**What to work on:** Repeat the span of the entries below that starts at the line with "ATOM 30 N N" and ends at the line with "ATOM 46 O O", nothing more. Skip the pictures.

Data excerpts

=== Begin Enclosure ===

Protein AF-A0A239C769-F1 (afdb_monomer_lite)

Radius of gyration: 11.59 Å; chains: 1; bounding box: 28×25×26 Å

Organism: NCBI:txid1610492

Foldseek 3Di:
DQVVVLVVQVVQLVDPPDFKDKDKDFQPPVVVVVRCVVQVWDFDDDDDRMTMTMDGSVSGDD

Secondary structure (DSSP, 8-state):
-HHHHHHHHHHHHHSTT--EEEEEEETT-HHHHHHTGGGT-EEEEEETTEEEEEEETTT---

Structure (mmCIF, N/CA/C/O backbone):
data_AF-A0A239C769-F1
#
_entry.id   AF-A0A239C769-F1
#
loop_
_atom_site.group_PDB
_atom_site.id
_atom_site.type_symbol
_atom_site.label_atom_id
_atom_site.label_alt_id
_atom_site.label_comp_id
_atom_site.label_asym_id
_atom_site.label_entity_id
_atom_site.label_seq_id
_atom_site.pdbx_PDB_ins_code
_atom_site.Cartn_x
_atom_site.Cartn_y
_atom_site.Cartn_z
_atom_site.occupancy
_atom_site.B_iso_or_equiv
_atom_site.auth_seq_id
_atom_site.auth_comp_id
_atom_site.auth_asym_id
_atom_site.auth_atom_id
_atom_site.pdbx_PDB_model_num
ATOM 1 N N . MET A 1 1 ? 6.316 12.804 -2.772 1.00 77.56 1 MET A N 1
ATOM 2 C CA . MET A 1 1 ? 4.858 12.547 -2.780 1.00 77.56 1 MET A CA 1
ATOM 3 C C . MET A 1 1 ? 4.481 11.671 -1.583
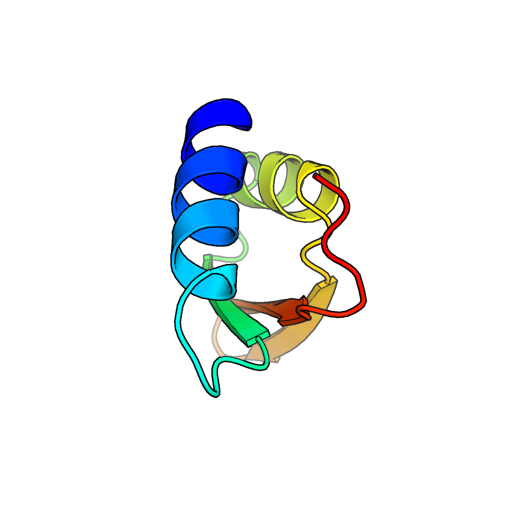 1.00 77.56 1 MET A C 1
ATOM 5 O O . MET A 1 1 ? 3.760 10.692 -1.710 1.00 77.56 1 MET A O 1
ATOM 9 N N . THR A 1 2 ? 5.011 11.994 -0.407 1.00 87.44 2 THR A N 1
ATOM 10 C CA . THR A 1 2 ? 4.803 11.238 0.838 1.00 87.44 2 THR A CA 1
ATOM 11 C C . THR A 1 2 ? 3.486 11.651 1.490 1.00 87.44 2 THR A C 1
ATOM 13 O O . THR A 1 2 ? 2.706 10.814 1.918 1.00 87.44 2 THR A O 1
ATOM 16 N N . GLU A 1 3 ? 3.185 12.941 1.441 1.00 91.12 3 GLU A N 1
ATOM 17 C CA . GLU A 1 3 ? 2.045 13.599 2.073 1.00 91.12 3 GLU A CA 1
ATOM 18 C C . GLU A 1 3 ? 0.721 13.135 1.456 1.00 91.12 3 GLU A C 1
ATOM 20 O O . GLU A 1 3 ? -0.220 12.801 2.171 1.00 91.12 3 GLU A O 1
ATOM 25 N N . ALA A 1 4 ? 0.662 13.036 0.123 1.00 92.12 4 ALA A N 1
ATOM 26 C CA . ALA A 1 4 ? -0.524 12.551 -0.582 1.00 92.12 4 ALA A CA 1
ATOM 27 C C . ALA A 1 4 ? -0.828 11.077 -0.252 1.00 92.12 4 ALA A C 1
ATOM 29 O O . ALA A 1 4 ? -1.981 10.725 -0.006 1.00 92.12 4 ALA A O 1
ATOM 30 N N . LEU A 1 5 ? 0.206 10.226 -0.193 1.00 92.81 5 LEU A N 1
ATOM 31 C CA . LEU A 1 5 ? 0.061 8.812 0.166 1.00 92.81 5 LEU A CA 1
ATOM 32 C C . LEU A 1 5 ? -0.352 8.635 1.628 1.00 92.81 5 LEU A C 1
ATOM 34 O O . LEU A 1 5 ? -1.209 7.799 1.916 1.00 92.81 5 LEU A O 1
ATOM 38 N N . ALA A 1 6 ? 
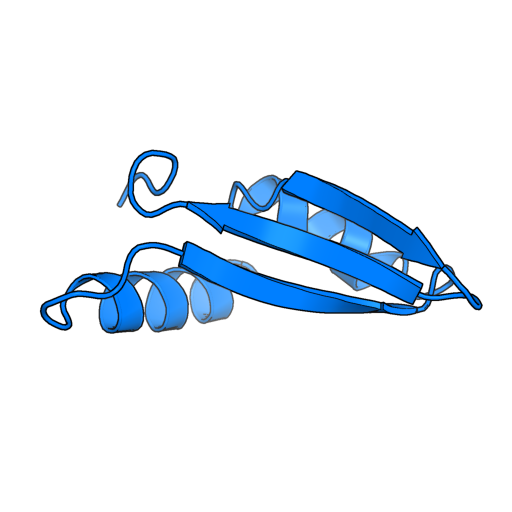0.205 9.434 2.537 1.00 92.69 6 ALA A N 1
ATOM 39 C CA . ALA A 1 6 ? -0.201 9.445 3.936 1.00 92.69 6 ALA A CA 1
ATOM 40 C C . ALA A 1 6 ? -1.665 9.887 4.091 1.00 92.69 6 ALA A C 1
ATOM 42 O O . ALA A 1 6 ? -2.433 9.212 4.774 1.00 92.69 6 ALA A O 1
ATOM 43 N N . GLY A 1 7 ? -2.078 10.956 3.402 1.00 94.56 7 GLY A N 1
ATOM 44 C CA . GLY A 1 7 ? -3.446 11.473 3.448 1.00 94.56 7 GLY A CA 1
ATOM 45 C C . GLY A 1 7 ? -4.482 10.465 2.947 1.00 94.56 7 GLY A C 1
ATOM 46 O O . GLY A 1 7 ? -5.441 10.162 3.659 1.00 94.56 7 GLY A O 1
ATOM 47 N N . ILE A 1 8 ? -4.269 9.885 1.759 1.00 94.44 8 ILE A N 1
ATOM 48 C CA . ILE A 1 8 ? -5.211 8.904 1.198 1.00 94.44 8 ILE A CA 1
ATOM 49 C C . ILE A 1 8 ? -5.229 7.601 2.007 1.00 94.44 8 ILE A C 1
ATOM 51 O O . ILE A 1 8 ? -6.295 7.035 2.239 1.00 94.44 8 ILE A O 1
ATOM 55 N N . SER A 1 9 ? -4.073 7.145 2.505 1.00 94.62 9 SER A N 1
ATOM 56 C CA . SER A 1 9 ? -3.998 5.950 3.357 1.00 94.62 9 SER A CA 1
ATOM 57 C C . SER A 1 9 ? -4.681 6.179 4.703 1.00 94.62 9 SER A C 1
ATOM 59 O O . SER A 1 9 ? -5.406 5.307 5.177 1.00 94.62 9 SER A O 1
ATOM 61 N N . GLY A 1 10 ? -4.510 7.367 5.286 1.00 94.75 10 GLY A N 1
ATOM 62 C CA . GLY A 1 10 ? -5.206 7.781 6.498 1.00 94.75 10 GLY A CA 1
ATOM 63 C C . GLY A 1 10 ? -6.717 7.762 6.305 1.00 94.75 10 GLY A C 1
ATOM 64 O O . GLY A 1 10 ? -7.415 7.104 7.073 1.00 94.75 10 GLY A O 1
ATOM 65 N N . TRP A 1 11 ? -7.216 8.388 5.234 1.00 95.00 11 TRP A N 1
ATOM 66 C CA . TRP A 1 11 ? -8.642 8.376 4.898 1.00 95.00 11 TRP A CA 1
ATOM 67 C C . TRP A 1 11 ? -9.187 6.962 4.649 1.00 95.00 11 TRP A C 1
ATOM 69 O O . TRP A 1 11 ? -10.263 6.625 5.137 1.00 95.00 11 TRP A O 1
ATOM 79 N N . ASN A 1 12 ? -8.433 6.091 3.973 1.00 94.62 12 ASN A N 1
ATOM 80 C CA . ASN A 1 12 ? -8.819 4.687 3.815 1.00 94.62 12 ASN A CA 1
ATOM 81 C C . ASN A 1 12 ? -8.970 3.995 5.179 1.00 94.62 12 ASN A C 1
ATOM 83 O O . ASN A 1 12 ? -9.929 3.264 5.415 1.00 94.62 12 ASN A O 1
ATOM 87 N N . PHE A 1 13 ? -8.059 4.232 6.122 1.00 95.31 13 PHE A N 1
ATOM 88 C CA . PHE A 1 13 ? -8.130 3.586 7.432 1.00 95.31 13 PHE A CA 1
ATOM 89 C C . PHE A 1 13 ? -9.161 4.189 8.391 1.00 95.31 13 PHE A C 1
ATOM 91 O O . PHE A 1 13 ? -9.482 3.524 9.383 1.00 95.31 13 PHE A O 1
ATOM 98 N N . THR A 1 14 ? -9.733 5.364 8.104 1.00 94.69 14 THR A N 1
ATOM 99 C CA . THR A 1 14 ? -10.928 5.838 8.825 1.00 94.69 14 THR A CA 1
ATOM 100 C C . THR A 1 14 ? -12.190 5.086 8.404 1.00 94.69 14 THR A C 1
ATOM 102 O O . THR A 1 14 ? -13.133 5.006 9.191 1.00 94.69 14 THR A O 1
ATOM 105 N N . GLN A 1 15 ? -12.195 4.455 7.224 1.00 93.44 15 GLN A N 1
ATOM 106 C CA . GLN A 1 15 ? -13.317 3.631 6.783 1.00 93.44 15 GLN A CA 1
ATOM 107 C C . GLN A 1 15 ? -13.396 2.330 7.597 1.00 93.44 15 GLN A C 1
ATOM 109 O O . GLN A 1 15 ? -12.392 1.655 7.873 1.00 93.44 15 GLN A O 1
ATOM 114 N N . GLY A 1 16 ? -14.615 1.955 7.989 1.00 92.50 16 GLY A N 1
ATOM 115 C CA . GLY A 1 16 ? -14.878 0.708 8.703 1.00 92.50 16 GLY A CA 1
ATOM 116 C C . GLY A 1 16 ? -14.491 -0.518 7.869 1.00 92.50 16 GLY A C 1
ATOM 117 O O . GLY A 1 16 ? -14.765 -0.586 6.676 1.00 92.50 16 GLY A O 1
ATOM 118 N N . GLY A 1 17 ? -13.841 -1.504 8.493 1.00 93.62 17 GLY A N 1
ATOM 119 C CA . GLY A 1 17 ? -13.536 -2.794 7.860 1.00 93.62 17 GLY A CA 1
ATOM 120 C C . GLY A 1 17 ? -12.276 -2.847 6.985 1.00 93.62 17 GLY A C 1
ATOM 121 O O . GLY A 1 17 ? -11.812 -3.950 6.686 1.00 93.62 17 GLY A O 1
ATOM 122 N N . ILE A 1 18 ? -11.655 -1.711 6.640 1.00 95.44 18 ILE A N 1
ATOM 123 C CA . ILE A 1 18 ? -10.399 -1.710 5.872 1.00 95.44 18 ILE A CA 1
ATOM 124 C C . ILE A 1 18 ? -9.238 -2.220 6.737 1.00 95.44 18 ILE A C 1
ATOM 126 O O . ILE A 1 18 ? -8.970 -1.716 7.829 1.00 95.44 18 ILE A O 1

=== End Enclosure ===

**Expected output:**
ATOM 30 N N . LEU A 1 5 ? 0.206 10.226 -0.193 1.00 92.81 5 LEU A N 1
ATOM 31 C CA . LEU A 1 5 ? 0.061 8.812 0.166 1.00 92.81 5 LEU A CA 1
ATOM 32 C C . LEU A 1 5 ? -0.352 8.635 1.628 1.00 92.81 5 LEU A C 1
ATOM 34 O O . LEU A 1 5 ? -1.209 7.799 1.916 1.00 92.81 5 LEU A O 1
ATOM 38 N N . ALA A 1 6 ? 
0.205 9.434 2.537 1.00 92.69 6 ALA A N 1
ATOM 39 C CA . ALA A 1 6 ? -0.201 9.445 3.936 1.00 92.69 6 ALA A CA 1
ATOM 40 C C . ALA A 1 6 ? -1.665 9.887 4.091 1.00 92.69 6 ALA A C 1
ATOM 42 O O . ALA A 1 6 ? -2.433 9.212 4.774 1.00 92.69 6 ALA A O 1
ATOM 43 N N . GLY A 1 7 ? -2.078 10.956 3.402 1.00 94.56 7 GLY A N 1
ATOM 44 C CA . GLY A 1 7 ? -3.446 11.473 3.448 1.00 94.56 7 GLY A CA 1
ATOM 45 C C . GLY A 1 7 ? -4.482 10.465 2.947 1.00 94.56 7 GLY A C 1
ATOM 46 O O . GLY A 1 7 ? -5.441 10.162 3.659 1.00 94.56 7 GLY A O 1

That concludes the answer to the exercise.